Enhanced UD graphs may contain some or all of the following enhancements, which are described in the sections below. If a corpus does not annotate any of the enhancements defined in the guidelines, it should always have the underscore character in the DEPS column. That is, the enhanced graph should not be just an exact copy of the basic tree for all sentences in the corpus. Otherwise it creates the impression that the user can expect some enhancements while there are actually none.

Note that the enhanced graph is not necessarily a supergraph of the basic tree, i.e., the graph is not required to contain all the basic dependency relations. For this reason, all relations of the enhanced graph (also the ones that are present in the basic UD tree) have to be included in the DEPS column of a CoNLL-U file. See the specificiation of the CoNLL-U file format for details.
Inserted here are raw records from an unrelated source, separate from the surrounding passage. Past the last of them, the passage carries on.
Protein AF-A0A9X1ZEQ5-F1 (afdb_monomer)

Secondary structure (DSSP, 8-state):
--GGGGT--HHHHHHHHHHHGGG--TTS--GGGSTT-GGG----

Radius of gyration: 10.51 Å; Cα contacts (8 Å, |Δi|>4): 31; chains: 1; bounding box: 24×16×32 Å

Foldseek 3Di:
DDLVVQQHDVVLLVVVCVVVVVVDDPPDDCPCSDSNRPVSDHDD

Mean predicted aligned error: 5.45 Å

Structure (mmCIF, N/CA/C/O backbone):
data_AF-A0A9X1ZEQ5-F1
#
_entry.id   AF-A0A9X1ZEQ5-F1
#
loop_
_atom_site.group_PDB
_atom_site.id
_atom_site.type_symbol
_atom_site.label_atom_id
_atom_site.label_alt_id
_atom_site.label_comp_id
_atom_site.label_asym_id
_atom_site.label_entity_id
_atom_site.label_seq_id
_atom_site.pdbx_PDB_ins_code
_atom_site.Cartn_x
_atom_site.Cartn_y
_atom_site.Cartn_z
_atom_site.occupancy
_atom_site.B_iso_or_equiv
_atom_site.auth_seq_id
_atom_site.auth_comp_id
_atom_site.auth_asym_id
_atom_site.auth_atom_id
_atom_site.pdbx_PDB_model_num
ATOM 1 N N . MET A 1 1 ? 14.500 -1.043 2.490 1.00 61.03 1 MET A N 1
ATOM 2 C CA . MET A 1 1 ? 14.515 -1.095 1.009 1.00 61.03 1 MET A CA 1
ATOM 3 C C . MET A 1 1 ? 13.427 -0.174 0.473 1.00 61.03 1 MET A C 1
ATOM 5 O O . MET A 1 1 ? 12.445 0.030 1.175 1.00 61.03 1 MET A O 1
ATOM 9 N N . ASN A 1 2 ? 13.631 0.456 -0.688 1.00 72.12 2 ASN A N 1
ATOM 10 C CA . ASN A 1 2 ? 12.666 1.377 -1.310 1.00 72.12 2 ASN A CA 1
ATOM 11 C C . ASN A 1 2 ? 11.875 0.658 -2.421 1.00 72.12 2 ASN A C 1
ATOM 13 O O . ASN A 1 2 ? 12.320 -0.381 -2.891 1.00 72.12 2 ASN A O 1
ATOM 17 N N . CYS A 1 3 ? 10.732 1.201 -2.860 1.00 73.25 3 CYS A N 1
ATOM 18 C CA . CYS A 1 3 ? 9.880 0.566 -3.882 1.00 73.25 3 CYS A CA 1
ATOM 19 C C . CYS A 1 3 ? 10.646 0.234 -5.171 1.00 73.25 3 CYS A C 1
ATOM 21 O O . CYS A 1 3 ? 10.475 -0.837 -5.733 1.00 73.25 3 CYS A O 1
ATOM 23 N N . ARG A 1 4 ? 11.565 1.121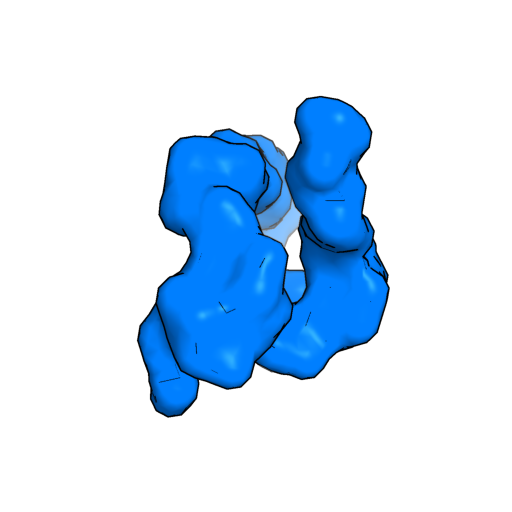 -5.580 1.00 73.56 4 ARG A N 1
ATOM 24 C CA . ARG A 1 4 ? 12.410 0.930 -6.766 1.00 73.56 4 ARG A CA 1
ATOM 25 C C . ARG A 1 4 ? 13.320 -0.298 -6.670 1.00 73.56 4 ARG A C 1
ATOM 27 O O . ARG A 1 4 ? 13.630 -0.878 -7.697 1.00 73.56 4 ARG A O 1
ATOM 34 N N . ALA A 1 5 ? 13.778 -0.661 -5.473 1.00 81.00 5 ALA A N 1
ATOM 35 C CA . ALA A 1 5 ? 14.615 -1.840 -5.264 1.00 81.00 5 ALA A CA 1
ATOM 36 C C . ALA A 1 5 ? 13.823 -3.158 -5.281 1.00 81.00 5 ALA A C 1
ATOM 38 O O . ALA A 1 5 ? 14.445 -4.211 -5.303 1.00 81.00 5 ALA A O 1
ATOM 39 N N . ASN A 1 6 ? 12.490 -3.092 -5.255 1.00 79.12 6 ASN A N 1
ATOM 40 C CA . ASN A 1 6 ? 11.592 -4.246 -5.308 1.00 79.12 6 ASN A CA 1
ATOM 41 C C . ASN A 1 6 ? 10.760 -4.258 -6.602 1.00 79.12 6 ASN A C 1
ATOM 43 O O . ASN A 1 6 ? 9.654 -4.780 -6.600 1.00 79.12 6 ASN A O 1
ATOM 47 N N . ASP A 1 7 ? 11.230 -3.572 -7.652 1.00 81.75 7 ASP A N 1
ATOM 48 C CA . ASP A 1 7 ? 10.538 -3.425 -8.943 1.00 81.75 7 ASP A CA 1
ATOM 49 C C . ASP A 1 7 ? 9.079 -2.925 -8.848 1.00 81.75 7 ASP A C 1
ATOM 51 O O . ASP A 1 7 ? 8.300 -2.993 -9.797 1.00 81.75 7 ASP A O 1
ATOM 55 N N . LEU A 1 8 ? 8.718 -2.304 -7.721 1.00 83.38 8 LEU A N 1
ATOM 56 C CA . LEU A 1 8 ? 7.403 -1.720 -7.509 1.00 83.38 8 LEU A CA 1
ATOM 57 C C . LEU A 1 8 ? 7.355 -0.296 -8.045 1.00 83.38 8 LEU A C 1
ATOM 59 O O . LEU A 1 8 ? 8.133 0.589 -7.660 1.00 83.38 8 LEU A O 1
ATOM 63 N N . ASN A 1 9 ? 6.340 -0.033 -8.859 1.00 84.62 9 ASN A N 1
ATOM 64 C CA . A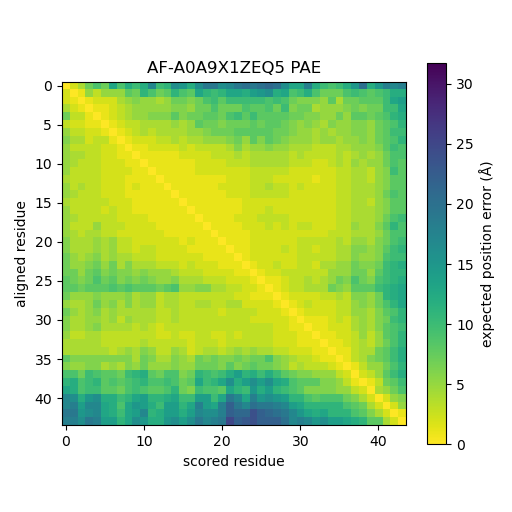SN A 1 9 ? 6.017 1.317 -9.276 1.00 84.62 9 ASN A CA 1
ATOM 65 C C . ASN A 1 9 ? 5.480 2.132 -8.071 1.00 84.62 9 ASN A C 1
ATOM 67 O O . ASN A 1 9 ? 4.459 1.763 -7.478 1.00 84.62 9 ASN A O 1
ATOM 71 N N . PRO A 1 10 ? 6.119 3.269 -7.717 1.00 86.62 10 PRO A N 1
ATOM 72 C CA . PRO A 1 10 ? 5.740 4.058 -6.545 1.00 86.62 10 PRO A CA 1
ATOM 73 C C . PRO A 1 10 ? 4.286 4.532 -6.555 1.00 86.62 10 PRO A C 1
ATOM 75 O O . PRO A 1 10 ? 3.667 4.614 -5.498 1.00 86.62 10 PRO A O 1
ATOM 78 N N . TYR A 1 11 ? 3.731 4.839 -7.730 1.00 87.94 11 TYR A N 1
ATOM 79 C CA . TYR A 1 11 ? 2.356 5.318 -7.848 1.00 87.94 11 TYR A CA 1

Furthermore, the dependency relation labels in the enhanced graph in DEPS may contain certain extensions that are not permitted in the basic relation type in the DEPREL column. The regular expression restricting relation labels in DEPREL is pretty simple; the label can contain only lowercase English letters and at most one colon, which separates the universal and the language-specific part of the label: ^[a-z]+(:[a-z]+)?$. In contrast, the relation label in DEPS may contain up to three colons, separating up to four sections. One of the sections (never the first one) may also contain lowercase Unicode letters and the underscore character: ^[a-z]+(:[a-z]+)?(:[\p{Ll}\p{Lm}\p{Lo}\p{M}]+(_[\p{Ll}\p{Lm}\p{Lo}\p{M}]+)*)?(:[a-z]+)?$. Only the first section, the universal relation, is mandatory. The other sections are optional but if they appear, they must appear in the order described below. We provide a more detailed explanation of the extra sections later on this page; here is a summary:

  1. Universal dependency relation. In addition to the 37 relations defined in the basic representation, the relation can also be ref.
  2. Documented relation subtype (either language-specific or more general) from the basic representation.
  3. The string xsubj, denoting external subject relations of xcomp predicates. This extension is used only with nsubj, csubj, and their subtypes such as nsubj:pass. It does not combine with the other extensions described below because they do not apply to subjects.
  4. Case and similar information – adposition or conjunction that occurs as a case, mark or cc dependent of the node whose relation to its parent is being enhanced. Note that this is the only part where non-ASCII letters are permitted within the enhanced relation label. The word should be normalized (lowercased, no typos), i.e., in general we take its lemma. However, if the case/mark dependent is a fixed multi-word expression, the lemma of the expression is not necessarily composed of lemmas of the individual member words. For instance, the string representing the English expression “As Opposed To” is as_opposed_to. That is, the casing is normalized from “As” to “as” etc., but “opposed” is not replaced by its lemma “oppose” because the expression is fixed. Similarly, grammaticalized deverbal connectives such as “regarding” may in some languages (if required by the language-specific guidelines) still be tagged VERB, despite being attached as case, and their lemma will thus be verbal (“regard”); nevertheless, the corresponding deprel extension should be the grammaticalized form, i.e., “regarding”. Language-specific guidelines may also specify that certain synonyms (e.g., “toward” and “towards”) be mapped on the same enhanced label, despite having different lemmas. We use the underscore character (“_”) to connect member words. The same approach can also be taken when a node has multiple case markers that are not annotated as a fixed expression, e.g., out_of for “out of business”.
  5. Case information – morphological case of the node whose relation to its parent is being enhanced. Value corresponds to the value of the Case feature but it is lowercased (e.g., gen instead of Gen). Unlike in morphological features, multivalues with comma (Case=Acc,Dat) are not allowed. Case information in enhanced relations must be fully disambiguated.

Ellipsis

(See also the guidelines on ellipsis.)

In the enhanced representation, we add special empty (null) nodes in clauses in which a predicate is elided. (Although the node is termed ‘empty’ in the CoNLL-U format specification, and although it does not correspond to an overt surface token, its FORM, LEMMA, UPOS, XPOS and FEATS may be optionally filled with the assumed values; here they can be copied from the overt occurrence of the predicate.)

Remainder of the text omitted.